And when these unattainable desires begin to control our lives, we turn to family, friends, religion, and sometimes to psychotherapists for help.

This book tells the stories of ten patients who turned to psychotherapy and, in the process of treatment, faced the pain of existence. But that's not why they came to me: all ten patients suffered from common everyday problems: loneliness, self-loathing, impotence, headaches, hypersexuality, excess weight, high blood pressure, grief, all-consuming love addiction, mood swings, depression . But somehow (and each time in a new way) in the process of therapy, the deep roots of these everyday problems were discovered - roots that went deep into the very basis of existence.

"I want! I want!" - heard throughout all these stories. One patient cried: “I want my beloved dead daughter back!” - and at the same time she pushed her two living sons away from her. Another claimed: “I want to fuck every woman I see!” - while the lymphoma was spreading through all the nooks and crannies of his body. The third dreamed: “I want to have parents, a childhood that I never had,” and at that time he himself was tormented by three letters that he did not dare to open. Another patient stated: “I want to be forever young,” and she herself was an elderly woman who could not give up her obsessive love for a man 35 years younger than her.

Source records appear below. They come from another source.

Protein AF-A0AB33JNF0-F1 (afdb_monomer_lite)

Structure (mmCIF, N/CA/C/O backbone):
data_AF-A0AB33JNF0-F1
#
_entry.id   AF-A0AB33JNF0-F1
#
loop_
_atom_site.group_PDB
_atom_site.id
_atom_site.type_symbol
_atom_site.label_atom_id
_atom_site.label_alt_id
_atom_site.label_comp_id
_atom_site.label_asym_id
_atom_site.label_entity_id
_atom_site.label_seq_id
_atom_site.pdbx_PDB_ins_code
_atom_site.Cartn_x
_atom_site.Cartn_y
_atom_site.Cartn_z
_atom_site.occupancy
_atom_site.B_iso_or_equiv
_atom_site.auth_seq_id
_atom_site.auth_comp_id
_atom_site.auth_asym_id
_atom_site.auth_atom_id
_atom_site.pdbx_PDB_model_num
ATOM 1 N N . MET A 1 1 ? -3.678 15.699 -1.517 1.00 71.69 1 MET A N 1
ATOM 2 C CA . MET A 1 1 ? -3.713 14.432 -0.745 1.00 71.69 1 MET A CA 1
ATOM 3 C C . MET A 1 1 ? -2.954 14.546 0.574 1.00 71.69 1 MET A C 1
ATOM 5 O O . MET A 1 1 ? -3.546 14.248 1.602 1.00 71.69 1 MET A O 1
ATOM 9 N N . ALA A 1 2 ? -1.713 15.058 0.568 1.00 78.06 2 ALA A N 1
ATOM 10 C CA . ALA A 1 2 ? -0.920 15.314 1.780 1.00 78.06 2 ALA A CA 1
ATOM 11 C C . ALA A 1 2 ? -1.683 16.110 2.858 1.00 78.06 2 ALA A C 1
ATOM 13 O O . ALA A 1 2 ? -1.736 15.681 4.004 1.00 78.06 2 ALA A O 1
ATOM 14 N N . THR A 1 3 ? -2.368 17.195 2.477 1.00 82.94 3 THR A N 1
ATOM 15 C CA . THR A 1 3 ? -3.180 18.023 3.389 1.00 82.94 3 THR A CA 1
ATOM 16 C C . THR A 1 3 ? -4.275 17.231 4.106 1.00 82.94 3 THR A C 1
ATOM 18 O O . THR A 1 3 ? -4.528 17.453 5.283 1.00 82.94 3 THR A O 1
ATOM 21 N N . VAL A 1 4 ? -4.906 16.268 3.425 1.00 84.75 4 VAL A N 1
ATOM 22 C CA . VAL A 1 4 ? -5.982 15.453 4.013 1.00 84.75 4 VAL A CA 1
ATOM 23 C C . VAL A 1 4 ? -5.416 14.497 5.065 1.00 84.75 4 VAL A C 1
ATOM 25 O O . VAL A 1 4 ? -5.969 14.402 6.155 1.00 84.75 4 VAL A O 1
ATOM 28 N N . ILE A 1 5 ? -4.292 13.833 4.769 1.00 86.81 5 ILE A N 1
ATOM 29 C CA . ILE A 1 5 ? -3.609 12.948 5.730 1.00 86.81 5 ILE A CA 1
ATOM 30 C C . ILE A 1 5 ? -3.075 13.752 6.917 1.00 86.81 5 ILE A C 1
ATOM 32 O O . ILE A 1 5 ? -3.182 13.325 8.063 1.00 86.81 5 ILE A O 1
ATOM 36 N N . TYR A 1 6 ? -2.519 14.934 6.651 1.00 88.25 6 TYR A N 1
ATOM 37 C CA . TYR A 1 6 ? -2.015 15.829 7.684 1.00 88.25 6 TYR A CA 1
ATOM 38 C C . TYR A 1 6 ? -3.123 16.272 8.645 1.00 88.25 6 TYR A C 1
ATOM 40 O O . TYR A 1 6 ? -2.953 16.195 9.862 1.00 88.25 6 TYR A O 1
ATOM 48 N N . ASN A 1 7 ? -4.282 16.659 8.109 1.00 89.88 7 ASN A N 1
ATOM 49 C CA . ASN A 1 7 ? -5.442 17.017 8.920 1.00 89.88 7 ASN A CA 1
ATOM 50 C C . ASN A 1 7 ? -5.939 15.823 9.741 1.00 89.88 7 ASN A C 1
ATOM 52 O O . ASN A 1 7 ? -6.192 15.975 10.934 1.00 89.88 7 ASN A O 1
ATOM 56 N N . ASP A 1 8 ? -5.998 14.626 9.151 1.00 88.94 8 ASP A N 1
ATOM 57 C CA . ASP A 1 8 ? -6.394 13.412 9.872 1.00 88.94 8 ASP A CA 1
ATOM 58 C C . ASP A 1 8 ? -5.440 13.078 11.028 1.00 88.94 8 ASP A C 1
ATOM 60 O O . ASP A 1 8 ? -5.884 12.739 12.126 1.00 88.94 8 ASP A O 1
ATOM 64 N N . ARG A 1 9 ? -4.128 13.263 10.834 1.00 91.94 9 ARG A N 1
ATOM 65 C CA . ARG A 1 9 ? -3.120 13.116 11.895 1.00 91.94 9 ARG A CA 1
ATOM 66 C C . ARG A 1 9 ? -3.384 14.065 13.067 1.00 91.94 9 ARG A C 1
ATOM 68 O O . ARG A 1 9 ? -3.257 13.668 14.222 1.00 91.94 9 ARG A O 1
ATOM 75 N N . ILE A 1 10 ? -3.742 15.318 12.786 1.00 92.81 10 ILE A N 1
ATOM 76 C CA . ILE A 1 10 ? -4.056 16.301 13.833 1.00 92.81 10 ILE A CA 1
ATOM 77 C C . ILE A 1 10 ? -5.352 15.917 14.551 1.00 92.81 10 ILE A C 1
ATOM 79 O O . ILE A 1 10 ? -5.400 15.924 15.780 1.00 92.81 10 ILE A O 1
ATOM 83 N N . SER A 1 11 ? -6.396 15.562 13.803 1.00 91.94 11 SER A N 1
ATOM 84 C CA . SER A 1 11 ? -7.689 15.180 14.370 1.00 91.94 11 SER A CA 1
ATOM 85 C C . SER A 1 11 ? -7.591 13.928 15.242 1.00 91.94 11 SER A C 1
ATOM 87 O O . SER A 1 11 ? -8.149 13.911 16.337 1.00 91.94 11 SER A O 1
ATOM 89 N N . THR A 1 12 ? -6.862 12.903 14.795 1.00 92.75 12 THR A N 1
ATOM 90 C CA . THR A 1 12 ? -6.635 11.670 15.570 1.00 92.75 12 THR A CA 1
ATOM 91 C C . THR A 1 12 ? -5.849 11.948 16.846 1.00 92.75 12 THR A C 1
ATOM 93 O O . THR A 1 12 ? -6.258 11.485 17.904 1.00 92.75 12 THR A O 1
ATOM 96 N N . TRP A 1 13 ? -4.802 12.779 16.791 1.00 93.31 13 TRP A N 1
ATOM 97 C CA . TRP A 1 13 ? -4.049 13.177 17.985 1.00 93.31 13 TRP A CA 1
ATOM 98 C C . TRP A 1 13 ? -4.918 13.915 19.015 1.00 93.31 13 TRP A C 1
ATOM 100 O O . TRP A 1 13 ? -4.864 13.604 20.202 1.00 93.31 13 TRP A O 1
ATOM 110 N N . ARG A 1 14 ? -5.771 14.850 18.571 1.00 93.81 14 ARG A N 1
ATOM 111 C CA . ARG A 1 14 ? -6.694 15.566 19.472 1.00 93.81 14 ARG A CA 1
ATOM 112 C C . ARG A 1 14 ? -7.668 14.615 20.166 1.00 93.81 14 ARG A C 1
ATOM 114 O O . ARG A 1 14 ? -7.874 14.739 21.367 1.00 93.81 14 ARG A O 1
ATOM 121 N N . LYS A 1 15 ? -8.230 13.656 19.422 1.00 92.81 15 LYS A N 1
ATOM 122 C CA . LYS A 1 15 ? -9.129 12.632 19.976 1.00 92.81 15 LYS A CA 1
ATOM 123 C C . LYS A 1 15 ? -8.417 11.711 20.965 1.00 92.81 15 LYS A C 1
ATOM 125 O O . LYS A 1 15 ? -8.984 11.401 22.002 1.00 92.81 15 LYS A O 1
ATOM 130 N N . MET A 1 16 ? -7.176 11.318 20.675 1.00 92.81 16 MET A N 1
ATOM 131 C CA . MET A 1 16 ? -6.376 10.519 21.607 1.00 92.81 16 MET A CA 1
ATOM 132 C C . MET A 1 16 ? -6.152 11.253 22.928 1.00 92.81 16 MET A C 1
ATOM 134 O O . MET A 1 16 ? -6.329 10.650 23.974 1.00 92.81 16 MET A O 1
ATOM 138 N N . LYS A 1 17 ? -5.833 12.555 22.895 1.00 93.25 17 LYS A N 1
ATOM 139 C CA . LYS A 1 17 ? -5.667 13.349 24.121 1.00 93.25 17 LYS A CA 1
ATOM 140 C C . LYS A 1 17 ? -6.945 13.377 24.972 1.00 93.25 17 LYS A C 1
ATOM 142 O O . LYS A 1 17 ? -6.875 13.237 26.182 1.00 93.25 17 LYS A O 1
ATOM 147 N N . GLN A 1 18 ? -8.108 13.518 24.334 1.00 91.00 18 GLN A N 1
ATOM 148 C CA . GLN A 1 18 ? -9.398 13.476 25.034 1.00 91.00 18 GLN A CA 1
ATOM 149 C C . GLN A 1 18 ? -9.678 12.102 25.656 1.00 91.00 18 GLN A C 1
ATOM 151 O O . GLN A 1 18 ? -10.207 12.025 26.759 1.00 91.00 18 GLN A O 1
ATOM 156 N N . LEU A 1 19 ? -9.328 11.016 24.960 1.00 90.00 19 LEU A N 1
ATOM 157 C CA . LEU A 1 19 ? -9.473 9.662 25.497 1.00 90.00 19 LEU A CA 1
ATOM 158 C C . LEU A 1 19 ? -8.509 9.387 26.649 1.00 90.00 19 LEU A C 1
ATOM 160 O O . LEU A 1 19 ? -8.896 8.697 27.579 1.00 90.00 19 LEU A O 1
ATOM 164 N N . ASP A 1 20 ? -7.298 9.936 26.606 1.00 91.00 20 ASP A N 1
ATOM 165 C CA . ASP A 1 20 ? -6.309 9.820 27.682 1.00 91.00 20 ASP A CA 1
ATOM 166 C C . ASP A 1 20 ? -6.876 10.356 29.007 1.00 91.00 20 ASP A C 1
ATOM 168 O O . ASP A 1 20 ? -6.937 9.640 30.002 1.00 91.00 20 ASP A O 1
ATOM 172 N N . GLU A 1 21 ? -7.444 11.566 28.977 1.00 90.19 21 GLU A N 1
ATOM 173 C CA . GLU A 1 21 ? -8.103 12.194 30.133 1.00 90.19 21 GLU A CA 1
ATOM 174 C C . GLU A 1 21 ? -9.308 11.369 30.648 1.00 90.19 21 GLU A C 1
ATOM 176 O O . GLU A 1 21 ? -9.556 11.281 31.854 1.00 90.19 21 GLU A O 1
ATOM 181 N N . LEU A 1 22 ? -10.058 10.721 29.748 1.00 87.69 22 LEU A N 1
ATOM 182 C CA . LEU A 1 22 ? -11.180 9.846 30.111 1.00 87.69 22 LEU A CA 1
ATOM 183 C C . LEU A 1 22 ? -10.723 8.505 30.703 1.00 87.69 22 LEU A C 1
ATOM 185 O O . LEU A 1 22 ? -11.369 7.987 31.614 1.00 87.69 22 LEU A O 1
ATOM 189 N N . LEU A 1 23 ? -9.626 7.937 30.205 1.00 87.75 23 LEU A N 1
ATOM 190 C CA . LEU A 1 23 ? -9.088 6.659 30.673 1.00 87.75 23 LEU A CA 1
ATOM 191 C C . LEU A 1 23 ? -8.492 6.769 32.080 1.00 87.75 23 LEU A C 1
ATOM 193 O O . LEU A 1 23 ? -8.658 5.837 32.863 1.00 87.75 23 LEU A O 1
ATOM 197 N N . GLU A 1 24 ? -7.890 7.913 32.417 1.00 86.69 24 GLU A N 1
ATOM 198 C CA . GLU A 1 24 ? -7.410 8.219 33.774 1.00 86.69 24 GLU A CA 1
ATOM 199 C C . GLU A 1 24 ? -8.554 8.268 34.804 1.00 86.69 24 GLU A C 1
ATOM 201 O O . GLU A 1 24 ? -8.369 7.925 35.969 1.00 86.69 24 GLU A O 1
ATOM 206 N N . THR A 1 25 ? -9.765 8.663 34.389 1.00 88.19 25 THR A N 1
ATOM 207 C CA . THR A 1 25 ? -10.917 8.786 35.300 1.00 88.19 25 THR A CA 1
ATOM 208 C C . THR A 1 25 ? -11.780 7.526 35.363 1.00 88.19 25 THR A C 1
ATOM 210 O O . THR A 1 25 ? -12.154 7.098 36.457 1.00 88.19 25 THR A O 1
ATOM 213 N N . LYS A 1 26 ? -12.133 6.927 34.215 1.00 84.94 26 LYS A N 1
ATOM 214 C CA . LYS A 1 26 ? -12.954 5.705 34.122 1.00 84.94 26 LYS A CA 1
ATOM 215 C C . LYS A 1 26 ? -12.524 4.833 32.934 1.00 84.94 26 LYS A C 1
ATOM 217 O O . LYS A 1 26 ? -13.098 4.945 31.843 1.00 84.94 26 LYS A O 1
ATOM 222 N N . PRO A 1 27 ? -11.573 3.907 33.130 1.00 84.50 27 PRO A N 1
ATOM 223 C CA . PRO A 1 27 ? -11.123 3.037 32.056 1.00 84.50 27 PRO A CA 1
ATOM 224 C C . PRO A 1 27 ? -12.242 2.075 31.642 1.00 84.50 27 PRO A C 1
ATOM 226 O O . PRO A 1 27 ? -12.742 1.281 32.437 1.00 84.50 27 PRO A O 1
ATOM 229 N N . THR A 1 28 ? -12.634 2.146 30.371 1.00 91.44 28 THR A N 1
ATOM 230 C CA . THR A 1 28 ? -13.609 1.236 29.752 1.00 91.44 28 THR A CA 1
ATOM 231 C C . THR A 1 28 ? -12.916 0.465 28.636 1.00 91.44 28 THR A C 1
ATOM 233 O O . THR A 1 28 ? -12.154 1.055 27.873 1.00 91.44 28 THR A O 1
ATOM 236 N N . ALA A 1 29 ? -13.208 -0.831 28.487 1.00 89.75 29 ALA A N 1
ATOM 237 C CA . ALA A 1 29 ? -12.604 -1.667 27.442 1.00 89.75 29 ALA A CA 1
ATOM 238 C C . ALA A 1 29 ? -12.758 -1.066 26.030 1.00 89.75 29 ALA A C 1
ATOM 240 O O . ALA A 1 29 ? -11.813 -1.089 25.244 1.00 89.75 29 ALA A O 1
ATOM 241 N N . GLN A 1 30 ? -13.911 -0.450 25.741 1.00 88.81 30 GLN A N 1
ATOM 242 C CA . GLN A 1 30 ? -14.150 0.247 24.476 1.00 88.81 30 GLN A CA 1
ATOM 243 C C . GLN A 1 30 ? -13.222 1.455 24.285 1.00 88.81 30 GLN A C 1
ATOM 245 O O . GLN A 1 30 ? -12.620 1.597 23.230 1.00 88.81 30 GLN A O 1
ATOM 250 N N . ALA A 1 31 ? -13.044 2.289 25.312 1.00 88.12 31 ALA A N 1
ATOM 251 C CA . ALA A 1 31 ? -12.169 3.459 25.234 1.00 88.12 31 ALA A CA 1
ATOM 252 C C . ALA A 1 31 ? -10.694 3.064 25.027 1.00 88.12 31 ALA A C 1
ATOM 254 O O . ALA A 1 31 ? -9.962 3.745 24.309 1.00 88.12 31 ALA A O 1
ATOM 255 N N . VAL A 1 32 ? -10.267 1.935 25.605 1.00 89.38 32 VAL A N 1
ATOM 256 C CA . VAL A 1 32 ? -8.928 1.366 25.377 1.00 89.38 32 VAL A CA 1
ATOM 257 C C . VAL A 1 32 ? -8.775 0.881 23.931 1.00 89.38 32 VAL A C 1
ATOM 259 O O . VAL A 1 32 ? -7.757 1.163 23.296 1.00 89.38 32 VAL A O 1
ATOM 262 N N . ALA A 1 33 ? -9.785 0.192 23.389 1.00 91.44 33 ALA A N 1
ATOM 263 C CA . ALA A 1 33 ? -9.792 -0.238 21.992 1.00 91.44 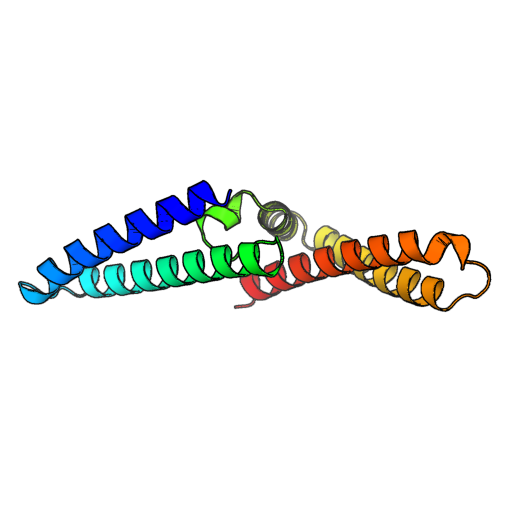33 ALA A CA 1
ATOM 264 C C . ALA A 1 33 ? -9.748 0.963 21.030 1.00 91.44 33 ALA A C 1
ATOM 266 O O . ALA A 1 33 ? -8.890 1.012 20.148 1.00 91.44 33 ALA A O 1
ATOM 267 N N . ASP A 1 34 ? -10.585 1.977 21.262 1.00 91.06 34 ASP A N 1
ATOM 268 C CA . ASP A 1 34 ? -10.635 3.201 20.458 1.00 91.06 34 ASP A CA 1
ATOM 269 C C . ASP A 1 34 ? -9.289 3.950 20.485 1.00 91.06 34 ASP A C 1
ATOM 271 O O . ASP A 1 34 ? -8.808 4.431 19.454 1.00 91.06 34 ASP A O 1
ATOM 275 N N . MET A 1 35 ? -8.634 4.016 21.651 1.00 92.00 35 MET A N 1
ATOM 276 C CA . MET A 1 35 ? -7.298 4.602 21.799 1.00 92.00 35 MET A CA 1
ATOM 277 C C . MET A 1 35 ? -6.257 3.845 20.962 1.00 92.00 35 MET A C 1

I am sure that the main subject of psychotherapy is always this pain of existence, and not at all suppressed instinctual drives and not the half-forgotten remains of past personal tragedies, as is usually believed. In my work with each of these ten patients, I proceeded from the following clinical belief on which my technique is based: anxiety is caused by the individual's attempts, conscious or unconscious, to cope with the harsh facts of life, with the “givens” of existence.

I have found that four realities are of particular relevance to psychotherapy: the inevitability of death for each of us and those we love; freedom to make our lives what we want; our utmost loneliness; and finally, the absence of any obvious meaning or meaning to life. No matter how dark these facts may seem, they contain seeds of wisdom and deliverance. I hope that I have been able to show in these ten psychotherapy stories that it is possible to face the facts of existence and use their energy for the purpose of personal change and growth.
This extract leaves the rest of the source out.